I just use a decent(inexpensive) 6or7 foot for bait with 3/8 mesh, you will eventually snag an oyster when casting for bait in the small creeks  where they are easiest to catch and you dont want an $80 net there.
The food net though is a bit different, you do want good quality there, I throw a 10 foot Calusa for food with the 5/8 mesh and it is legal now to tape your net for foodshrimping in deeper water. It is however, not legal to have a bait net and food net on board at the same time.


----------



## SapeloJoeBro (Sep 25, 2011)

Thanks Rodsmith. Did not know about having both nets on board at same time.  You most likely just saved me some $$$$$ from DNR.


----------



## Six million dollar ham (Sep 25, 2011)

Rodsmith said:


> I just use a decent(inexpensive) 6or7 foot for bait with 3/8 mesh, you will eventually snag an oyster when casting for bait in the small creeks  where they are easiest to catch and you dont want an $80 net there.


----------



## benbill (Sep 26, 2011)

Thank you all for your comments and advice. Much appreciated.


----------



## Reel Big-uns (Sep 27, 2011)

This is what it says in the Georgia Regulations at this Web Site.
http://www.georgiawildlife.com/site...regulations/georgia_fishing_regulations_1.pdf 

SEINING FOR SHRIMP
Gear and Areas: Seines equal to or smaller than 12 feet long, with a maximum depth of four feet, and a maximum stretch mesh of one (1) inch may be used throughout the
year and throughout Georgia's saltwaters.

Seines less than 100 feet long and with a minimum stretch mesh of 1¼ inch may be used on sand beaches of any barrier island in Georgia. Seines from 100 to 300 feet long and with a minimum mesh size of 2½ inches may be used only on the oceanfront sides of beaches. The use of seines over 12 feet long in any inlet or tidal slough is prohibited.
Seines over 300 feet long are also prohibited. It is unlawful to use any seine in saltwaters such that it blocks more than ½ of the entrance of any tidal river, creek, slough,
or inlet to the ocean.

Hours: During the open season, seines may be used at any time of day.

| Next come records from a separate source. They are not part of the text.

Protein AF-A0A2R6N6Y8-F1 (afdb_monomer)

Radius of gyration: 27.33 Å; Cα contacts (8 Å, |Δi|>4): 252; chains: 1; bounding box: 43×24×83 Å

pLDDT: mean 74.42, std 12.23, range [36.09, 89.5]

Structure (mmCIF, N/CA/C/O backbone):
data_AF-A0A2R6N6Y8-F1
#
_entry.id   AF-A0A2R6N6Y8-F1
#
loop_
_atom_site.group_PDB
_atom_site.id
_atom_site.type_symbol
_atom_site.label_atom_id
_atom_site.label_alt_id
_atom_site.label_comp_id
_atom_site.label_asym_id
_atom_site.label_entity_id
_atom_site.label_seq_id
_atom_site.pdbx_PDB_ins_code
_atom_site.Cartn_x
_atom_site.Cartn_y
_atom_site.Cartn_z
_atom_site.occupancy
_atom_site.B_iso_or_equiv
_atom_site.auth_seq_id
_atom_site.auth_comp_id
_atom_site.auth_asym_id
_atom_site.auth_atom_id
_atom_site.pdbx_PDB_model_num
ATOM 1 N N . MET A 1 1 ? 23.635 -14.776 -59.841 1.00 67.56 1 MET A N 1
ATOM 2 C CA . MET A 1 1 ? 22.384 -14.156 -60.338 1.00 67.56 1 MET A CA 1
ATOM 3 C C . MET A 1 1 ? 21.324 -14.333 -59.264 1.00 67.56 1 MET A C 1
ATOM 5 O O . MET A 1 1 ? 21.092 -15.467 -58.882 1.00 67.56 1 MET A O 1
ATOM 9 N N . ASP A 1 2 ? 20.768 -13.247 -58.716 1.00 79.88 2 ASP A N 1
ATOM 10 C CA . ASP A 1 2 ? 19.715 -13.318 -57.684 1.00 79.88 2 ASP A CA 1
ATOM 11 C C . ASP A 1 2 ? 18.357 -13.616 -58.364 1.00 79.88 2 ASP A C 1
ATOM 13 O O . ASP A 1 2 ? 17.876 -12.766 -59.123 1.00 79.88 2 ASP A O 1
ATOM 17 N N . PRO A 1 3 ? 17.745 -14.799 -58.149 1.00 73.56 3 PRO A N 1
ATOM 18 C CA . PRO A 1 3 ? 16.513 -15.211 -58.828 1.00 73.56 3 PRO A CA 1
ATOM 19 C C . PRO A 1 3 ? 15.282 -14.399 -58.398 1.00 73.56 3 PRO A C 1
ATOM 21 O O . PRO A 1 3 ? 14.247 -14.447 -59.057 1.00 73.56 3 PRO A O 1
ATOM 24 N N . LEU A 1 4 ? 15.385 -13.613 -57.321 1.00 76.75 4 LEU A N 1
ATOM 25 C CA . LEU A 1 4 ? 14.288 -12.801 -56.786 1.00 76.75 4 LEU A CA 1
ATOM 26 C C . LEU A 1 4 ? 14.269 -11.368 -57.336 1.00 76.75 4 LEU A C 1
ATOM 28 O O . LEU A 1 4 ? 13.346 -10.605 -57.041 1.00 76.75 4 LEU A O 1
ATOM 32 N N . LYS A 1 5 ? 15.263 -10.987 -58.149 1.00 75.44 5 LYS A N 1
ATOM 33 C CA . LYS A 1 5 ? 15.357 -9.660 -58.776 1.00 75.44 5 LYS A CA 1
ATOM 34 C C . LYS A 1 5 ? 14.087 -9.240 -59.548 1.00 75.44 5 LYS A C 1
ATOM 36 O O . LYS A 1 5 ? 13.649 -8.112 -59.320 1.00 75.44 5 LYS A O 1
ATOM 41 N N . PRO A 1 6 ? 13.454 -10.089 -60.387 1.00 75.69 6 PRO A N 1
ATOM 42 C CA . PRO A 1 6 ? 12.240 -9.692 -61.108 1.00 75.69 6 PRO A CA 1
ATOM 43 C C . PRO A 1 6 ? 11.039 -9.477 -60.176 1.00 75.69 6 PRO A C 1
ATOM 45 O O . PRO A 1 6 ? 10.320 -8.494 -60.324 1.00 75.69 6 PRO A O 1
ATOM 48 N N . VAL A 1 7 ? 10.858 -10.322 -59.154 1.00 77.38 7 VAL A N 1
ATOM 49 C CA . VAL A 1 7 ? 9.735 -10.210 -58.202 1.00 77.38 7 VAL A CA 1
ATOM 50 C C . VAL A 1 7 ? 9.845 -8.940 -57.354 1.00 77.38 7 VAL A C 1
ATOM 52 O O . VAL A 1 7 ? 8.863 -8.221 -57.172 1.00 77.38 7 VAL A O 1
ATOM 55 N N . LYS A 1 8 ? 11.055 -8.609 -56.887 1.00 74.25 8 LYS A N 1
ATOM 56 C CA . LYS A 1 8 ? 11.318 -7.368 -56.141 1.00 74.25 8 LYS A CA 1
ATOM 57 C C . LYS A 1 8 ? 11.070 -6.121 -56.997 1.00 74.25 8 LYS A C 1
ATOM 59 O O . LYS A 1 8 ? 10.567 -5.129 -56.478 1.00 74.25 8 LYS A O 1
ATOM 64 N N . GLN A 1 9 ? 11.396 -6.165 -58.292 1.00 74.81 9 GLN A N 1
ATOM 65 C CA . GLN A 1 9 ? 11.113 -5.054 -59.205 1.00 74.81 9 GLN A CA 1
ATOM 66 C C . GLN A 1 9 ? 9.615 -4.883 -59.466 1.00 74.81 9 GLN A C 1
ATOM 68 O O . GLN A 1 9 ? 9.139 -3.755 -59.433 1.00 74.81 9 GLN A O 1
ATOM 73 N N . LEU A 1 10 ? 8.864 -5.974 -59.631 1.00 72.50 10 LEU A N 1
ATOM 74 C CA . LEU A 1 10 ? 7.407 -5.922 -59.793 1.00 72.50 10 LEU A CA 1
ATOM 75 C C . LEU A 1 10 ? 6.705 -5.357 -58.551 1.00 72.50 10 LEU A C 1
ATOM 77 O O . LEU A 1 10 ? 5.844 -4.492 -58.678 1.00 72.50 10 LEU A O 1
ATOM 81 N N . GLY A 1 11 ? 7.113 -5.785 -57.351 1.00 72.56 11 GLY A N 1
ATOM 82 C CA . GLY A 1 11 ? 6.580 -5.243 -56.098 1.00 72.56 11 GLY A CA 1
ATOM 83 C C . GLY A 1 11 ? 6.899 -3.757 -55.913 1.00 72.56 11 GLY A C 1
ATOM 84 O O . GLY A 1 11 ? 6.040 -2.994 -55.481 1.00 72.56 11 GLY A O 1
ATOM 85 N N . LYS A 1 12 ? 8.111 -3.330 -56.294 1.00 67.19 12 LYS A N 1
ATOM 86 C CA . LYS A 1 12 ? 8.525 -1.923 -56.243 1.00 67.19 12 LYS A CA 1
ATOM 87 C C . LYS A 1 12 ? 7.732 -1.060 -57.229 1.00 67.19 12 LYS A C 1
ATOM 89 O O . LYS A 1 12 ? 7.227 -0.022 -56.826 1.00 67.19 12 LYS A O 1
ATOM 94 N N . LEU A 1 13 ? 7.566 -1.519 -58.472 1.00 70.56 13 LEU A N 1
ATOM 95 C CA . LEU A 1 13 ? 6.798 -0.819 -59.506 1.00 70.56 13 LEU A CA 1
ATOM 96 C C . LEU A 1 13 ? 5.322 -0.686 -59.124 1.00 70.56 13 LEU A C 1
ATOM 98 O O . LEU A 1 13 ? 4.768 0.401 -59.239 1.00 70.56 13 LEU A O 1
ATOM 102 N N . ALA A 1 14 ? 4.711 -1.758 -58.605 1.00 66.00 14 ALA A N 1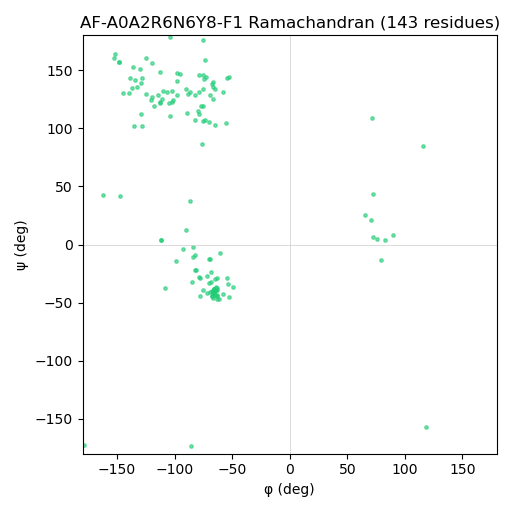
ATOM 103 C CA . ALA A 1 14 ? 3.333 -1.725 -58.125 1.00 66.00 14 ALA A CA 1
ATOM 104 C C . ALA A 1 14 ? 3.149 -0.671 -57.021 1.00 66.00 14 ALA A C 1
ATOM 106 O O . ALA A 1 14 ? 2.189 0.094 -57.059 1.00 66.00 14 ALA A O 1
ATOM 107 N N . LEU A 1 15 ? 4.099 -0.578 -56.085 1.00 61.59 15 LEU A N 1
ATOM 108 C CA . LEU A 1 15 ? 4.076 0.412 -55.008 1.00 61.59 15 LEU A CA 1
ATOM 109 C C . LEU A 1 15 ? 4.289 1.851 -55.511 1.00 61.59 15 LEU A C 1
ATOM 111 O O . LEU A 1 15 ? 3.728 2.782 -54.946 1.00 61.59 15 LEU A O 1
ATOM 115 N N . GLU A 1 16 ? 5.079 2.024 -56.572 1.00 69.25 16 GLU A N 1
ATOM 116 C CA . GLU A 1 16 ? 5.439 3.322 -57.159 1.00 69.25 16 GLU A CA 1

Harvest Limits: No one person taking shrimp solely by means of a seine, whether such person is acting alone or in a group of persons, may possess more than 24 quarts of
shrimp with heads on or 15 quarts of tails taken by such seine in any 24-hour period.

If any person or group of persons occupying the same boat is in possession of a cast net and a seine, such person or persons shall be subject to the limits imposed for shrimp
taken by cast net.

CAST NETTING FOR SHRIMP
It is unlawful for any person to sell or otherwise dispose of, for human consumption, any shrimp taken as bait.

Gear: Georgia law defines a cast net as a cone shaped net with a weighted circumference thrown and retrieved by hand without mechanical assistance.

 Two types of cast nets are further defined: a “Bait shrimp cast net” having a minimum bar mesh of 3/8 inch and a “Food shrimp cast net” having a minimum bar mesh of 5/8 inch. Bait shrimp cast nets cannot be used to take shrimp for personal consumption; however, food shrimp cast nets may be used to take bait. There are no restrictions on the length of a bait or food shrimp cast net. Bait and food
shrimp cast nets can be modified with the addition of duct tape or other materials to enhance performance.

FOOD SHRIMP
Hours and Areas: During the open season, cast netting for personal consumption may be conducted at any time of day in all the state's saltwaters.

Harvest Limits: No person taking shrimp for personal consumption with a cast net may possess more than 48 quarts of heads-on shrimp or 30 quarts of shrimp tails in any day. When one or more persons occupy the same
boat, there may be no more than 48 quarts of heads-on shrimp or 30 quarts of shrimp tails on board at any time. No vessel owner shall allow the vessel to be used to take more than the allowable catch limits in any day.

BAIT SHRIMP
Season, Hours and Areas: There is no closed season for cast netting for bait. Cast netting for bait may be conducted at any time of day in all of Georgia's saltwaters.

Harvest Limits: Recreational cast netters collecting bait shrimp are limited to two quarts per person at any time, provided that person may take a maximum of four quarts
of bait shrimp per day. When two or more persons occupy the same boat, there may be no more than four quarts of bait on board the boat at any time, and the persons occupying the boat may take no more than eight quarts of bait shrimp per day. Bait shrimp taken with a cast net may be live or dead.


----------



## Reel Big-uns (Sep 27, 2011)

Rodsmith said:


> It is however, not legal to have a bait net and food net on board at the same time.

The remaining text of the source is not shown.